*WHAT THE TASK REQUIRES:* Once the line containing "ATOM 10 N N" has been copied, stop; copy every line before it exactly, beginning with the first line of the material below.

*AVAILABLE RECORDS:*
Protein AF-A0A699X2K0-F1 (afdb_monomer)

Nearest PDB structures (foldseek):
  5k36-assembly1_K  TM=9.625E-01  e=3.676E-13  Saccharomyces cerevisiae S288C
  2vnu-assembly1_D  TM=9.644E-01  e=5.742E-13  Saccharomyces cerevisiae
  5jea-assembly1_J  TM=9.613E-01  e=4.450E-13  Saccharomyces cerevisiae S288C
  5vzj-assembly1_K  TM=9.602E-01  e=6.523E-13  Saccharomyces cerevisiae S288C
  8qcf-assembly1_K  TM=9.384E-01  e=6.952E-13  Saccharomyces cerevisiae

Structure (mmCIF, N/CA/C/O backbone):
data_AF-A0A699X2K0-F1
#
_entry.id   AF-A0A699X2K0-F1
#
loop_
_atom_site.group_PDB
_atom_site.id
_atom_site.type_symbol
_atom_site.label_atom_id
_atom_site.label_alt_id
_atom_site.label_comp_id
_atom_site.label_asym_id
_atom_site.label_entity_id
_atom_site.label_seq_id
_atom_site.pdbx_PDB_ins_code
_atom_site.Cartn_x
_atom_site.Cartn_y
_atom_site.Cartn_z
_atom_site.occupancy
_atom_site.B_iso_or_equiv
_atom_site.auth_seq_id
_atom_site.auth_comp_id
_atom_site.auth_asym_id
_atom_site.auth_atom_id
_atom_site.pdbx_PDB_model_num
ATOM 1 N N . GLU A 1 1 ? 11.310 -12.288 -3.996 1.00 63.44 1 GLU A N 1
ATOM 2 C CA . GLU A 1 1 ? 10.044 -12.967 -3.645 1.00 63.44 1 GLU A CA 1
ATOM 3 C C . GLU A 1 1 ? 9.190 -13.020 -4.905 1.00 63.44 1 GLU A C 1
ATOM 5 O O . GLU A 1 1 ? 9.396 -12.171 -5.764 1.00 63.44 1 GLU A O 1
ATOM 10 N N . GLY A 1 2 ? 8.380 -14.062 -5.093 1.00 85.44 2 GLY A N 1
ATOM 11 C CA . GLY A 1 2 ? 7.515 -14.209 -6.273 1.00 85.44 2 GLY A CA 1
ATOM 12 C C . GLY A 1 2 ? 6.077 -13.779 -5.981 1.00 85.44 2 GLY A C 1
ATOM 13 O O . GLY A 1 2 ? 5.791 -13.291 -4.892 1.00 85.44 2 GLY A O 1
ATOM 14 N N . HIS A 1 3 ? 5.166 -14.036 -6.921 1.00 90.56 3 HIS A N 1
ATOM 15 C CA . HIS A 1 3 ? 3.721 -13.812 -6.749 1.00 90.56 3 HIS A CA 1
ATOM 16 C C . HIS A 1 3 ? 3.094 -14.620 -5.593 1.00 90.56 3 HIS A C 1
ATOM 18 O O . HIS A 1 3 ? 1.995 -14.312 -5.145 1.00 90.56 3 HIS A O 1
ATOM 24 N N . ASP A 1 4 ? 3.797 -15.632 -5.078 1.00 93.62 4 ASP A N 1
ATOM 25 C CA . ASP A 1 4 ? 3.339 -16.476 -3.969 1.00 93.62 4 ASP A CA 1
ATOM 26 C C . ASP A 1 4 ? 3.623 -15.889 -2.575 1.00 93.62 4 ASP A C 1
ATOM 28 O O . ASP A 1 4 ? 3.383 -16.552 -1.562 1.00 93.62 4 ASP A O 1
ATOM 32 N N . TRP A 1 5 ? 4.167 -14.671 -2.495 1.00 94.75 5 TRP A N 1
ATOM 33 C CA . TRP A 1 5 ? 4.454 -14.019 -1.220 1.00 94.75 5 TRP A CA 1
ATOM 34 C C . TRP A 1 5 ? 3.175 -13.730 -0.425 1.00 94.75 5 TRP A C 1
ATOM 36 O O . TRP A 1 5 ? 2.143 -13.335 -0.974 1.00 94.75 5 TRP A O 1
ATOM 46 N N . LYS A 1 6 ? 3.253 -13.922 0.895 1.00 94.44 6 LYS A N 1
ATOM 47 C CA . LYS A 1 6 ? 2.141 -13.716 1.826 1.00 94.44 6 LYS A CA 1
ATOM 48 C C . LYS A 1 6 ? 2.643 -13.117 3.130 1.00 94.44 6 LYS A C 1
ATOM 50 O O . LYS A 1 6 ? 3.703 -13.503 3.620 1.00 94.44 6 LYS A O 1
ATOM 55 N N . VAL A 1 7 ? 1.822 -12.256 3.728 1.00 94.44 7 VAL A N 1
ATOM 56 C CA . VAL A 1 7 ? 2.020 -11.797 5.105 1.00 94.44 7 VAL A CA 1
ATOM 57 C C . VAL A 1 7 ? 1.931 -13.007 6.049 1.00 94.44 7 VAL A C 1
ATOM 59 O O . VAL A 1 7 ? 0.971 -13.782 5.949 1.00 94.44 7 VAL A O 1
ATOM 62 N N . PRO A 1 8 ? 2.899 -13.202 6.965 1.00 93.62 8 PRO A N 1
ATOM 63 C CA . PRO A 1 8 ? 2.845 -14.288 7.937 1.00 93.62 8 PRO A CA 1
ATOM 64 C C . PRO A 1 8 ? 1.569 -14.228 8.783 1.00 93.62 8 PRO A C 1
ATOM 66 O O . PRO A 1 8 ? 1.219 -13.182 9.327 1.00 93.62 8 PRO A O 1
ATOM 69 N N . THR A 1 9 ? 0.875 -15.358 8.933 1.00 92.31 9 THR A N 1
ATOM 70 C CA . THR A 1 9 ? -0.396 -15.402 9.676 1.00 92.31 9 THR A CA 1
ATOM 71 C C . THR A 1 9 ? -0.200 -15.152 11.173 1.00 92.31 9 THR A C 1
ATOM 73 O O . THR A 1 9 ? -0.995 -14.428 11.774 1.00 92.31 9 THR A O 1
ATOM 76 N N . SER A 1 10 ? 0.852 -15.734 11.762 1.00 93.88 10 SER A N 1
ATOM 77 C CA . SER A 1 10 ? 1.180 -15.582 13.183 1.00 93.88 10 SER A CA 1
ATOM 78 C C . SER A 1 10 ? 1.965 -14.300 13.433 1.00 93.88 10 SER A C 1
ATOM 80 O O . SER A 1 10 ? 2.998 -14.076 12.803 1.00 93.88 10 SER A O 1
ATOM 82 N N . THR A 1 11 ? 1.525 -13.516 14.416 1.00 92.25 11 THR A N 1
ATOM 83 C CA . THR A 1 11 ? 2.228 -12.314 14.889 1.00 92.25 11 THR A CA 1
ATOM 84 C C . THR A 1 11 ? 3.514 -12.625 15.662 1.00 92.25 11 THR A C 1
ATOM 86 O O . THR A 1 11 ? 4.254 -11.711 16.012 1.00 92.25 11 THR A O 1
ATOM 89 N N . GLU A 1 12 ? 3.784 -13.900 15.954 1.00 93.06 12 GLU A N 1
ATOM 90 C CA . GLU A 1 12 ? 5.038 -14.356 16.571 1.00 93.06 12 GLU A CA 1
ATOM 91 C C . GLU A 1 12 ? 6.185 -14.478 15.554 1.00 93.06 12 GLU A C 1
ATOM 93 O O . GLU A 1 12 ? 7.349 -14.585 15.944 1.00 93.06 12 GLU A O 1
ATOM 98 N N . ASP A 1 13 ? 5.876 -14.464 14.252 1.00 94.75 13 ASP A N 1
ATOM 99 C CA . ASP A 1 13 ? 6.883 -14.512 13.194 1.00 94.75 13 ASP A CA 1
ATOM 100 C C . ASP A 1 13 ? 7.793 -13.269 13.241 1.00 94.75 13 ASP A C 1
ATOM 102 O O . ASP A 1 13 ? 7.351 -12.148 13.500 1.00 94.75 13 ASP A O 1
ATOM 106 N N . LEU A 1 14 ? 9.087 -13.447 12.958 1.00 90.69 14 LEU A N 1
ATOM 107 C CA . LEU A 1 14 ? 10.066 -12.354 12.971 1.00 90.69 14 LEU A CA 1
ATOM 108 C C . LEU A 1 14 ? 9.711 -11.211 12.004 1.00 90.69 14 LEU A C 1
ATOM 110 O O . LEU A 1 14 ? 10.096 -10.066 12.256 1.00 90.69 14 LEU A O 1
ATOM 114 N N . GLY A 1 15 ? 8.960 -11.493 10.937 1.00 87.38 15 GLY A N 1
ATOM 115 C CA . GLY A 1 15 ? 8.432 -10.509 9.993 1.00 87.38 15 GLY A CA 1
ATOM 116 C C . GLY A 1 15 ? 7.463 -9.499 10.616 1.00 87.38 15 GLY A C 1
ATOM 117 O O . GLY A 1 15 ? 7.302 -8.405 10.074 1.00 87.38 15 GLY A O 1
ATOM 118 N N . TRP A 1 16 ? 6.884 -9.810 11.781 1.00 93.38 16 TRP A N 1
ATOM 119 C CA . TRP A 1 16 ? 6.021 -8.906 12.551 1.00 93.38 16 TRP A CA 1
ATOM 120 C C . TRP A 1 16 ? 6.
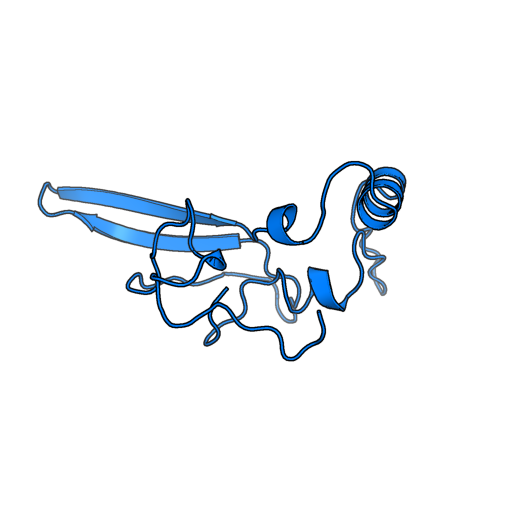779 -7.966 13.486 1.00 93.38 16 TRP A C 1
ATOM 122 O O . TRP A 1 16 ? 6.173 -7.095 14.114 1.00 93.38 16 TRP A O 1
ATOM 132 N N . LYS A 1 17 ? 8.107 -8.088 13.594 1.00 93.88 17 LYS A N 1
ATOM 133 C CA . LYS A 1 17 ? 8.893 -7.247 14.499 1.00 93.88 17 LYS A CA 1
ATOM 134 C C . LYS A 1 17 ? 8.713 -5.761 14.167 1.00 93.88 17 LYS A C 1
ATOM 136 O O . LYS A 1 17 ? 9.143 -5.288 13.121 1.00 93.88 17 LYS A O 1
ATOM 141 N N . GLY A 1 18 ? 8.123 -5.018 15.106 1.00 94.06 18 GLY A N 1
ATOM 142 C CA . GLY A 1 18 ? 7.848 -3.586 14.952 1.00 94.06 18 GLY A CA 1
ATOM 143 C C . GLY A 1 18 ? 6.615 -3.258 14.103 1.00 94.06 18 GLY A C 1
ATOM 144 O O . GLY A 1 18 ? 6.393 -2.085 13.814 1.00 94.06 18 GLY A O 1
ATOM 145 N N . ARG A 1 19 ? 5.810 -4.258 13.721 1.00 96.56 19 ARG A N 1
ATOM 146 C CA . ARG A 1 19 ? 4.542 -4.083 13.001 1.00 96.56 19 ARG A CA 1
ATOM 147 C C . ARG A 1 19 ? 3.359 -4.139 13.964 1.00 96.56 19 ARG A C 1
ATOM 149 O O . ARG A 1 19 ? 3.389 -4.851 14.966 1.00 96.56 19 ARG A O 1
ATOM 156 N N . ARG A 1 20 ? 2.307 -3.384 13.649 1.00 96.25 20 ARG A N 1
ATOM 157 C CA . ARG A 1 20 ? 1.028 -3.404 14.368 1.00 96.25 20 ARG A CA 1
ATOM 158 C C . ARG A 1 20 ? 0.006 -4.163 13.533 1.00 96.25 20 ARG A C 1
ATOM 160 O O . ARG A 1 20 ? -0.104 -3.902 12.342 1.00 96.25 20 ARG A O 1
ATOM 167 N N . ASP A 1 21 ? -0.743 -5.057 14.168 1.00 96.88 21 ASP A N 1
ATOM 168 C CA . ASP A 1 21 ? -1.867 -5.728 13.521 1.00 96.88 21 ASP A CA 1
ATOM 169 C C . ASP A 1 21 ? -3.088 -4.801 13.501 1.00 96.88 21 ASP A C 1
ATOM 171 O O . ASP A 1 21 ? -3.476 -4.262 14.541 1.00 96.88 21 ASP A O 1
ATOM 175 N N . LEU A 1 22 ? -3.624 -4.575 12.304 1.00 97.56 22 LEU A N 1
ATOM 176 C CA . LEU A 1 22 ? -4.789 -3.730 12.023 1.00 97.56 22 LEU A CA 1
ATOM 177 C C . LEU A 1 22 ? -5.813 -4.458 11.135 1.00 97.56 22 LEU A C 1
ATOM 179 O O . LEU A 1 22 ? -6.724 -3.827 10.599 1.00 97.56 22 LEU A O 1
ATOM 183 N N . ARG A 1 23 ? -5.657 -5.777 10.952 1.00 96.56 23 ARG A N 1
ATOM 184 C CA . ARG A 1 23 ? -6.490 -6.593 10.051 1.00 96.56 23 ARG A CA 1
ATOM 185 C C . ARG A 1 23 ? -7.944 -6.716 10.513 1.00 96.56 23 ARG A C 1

*THE COMPLETED TASK:*
Protein AF-A0A699X2K0-F1 (afdb_monomer)

Nearest PDB structures (foldseek):
  5k36-assembly1_K  TM=9.625E-01  e=3.676E-13  Saccharomyces cerevisiae S288C
  2vnu-assembly1_D  TM=9.644E-01  e=5.742E-13  Saccharomyces cerevisiae
  5jea-assembly1_J  TM=9.613E-01  e=4.450E-13  Saccharomyces cerevisiae S288C
  5vzj-assembly1_K  TM=9.602E-01  e=6.523E-13  Saccharomyces cerevisiae S288C
  8qcf-assembly1_K  TM=9.384E-01  e=6.952E-13  Saccharomyces cerevisiae

Structure (mmCIF, N/CA/C/O backbone):
data_AF-A0A699X2K0-F1
#
_entry.id   AF-A0A699X2K0-F1
#
loop_
_atom_site.group_PDB
_atom_site.id
_atom_site.type_symbol
_atom_site.label_atom_id
_atom_site.label_alt_id
_atom_site.label_comp_id
_atom_site.label_asym_id
_atom_site.label_entity_id
_atom_site.label_seq_id
_atom_site.pdbx_PDB_ins_code
_atom_site.Cartn_x
_atom_site.Cartn_y
_atom_site.Cartn_z
_atom_site.occupancy
_atom_site.B_iso_or_equiv
_atom_site.auth_seq_id
_atom_site.auth_comp_id
_atom_site.auth_asym_id
_atom_site.auth_atom_id
_atom_site.pdbx_PDB_model_num
ATOM 1 N N . GLU A 1 1 ? 11.310 -12.288 -3.996 1.00 63.44 1 GLU A N 1
ATOM 2 C CA . GLU A 1 1 ? 10.044 -12.967 -3.645 1.00 63.44 1 GLU A CA 1
ATOM 3 C C . GLU A 1 1 ? 9.190 -13.020 -4.905 1.00 63.44 1 GLU A C 1
ATOM 5 O O . GLU A 1 1 ? 9.396 -12.171 -5.764 1.00 63.44 1 GLU A O 1
ATOM 10 N N . GLY A 1 2 ? 8.380 -14.062 -5.093 1.00 85.44 2 GLY A N 1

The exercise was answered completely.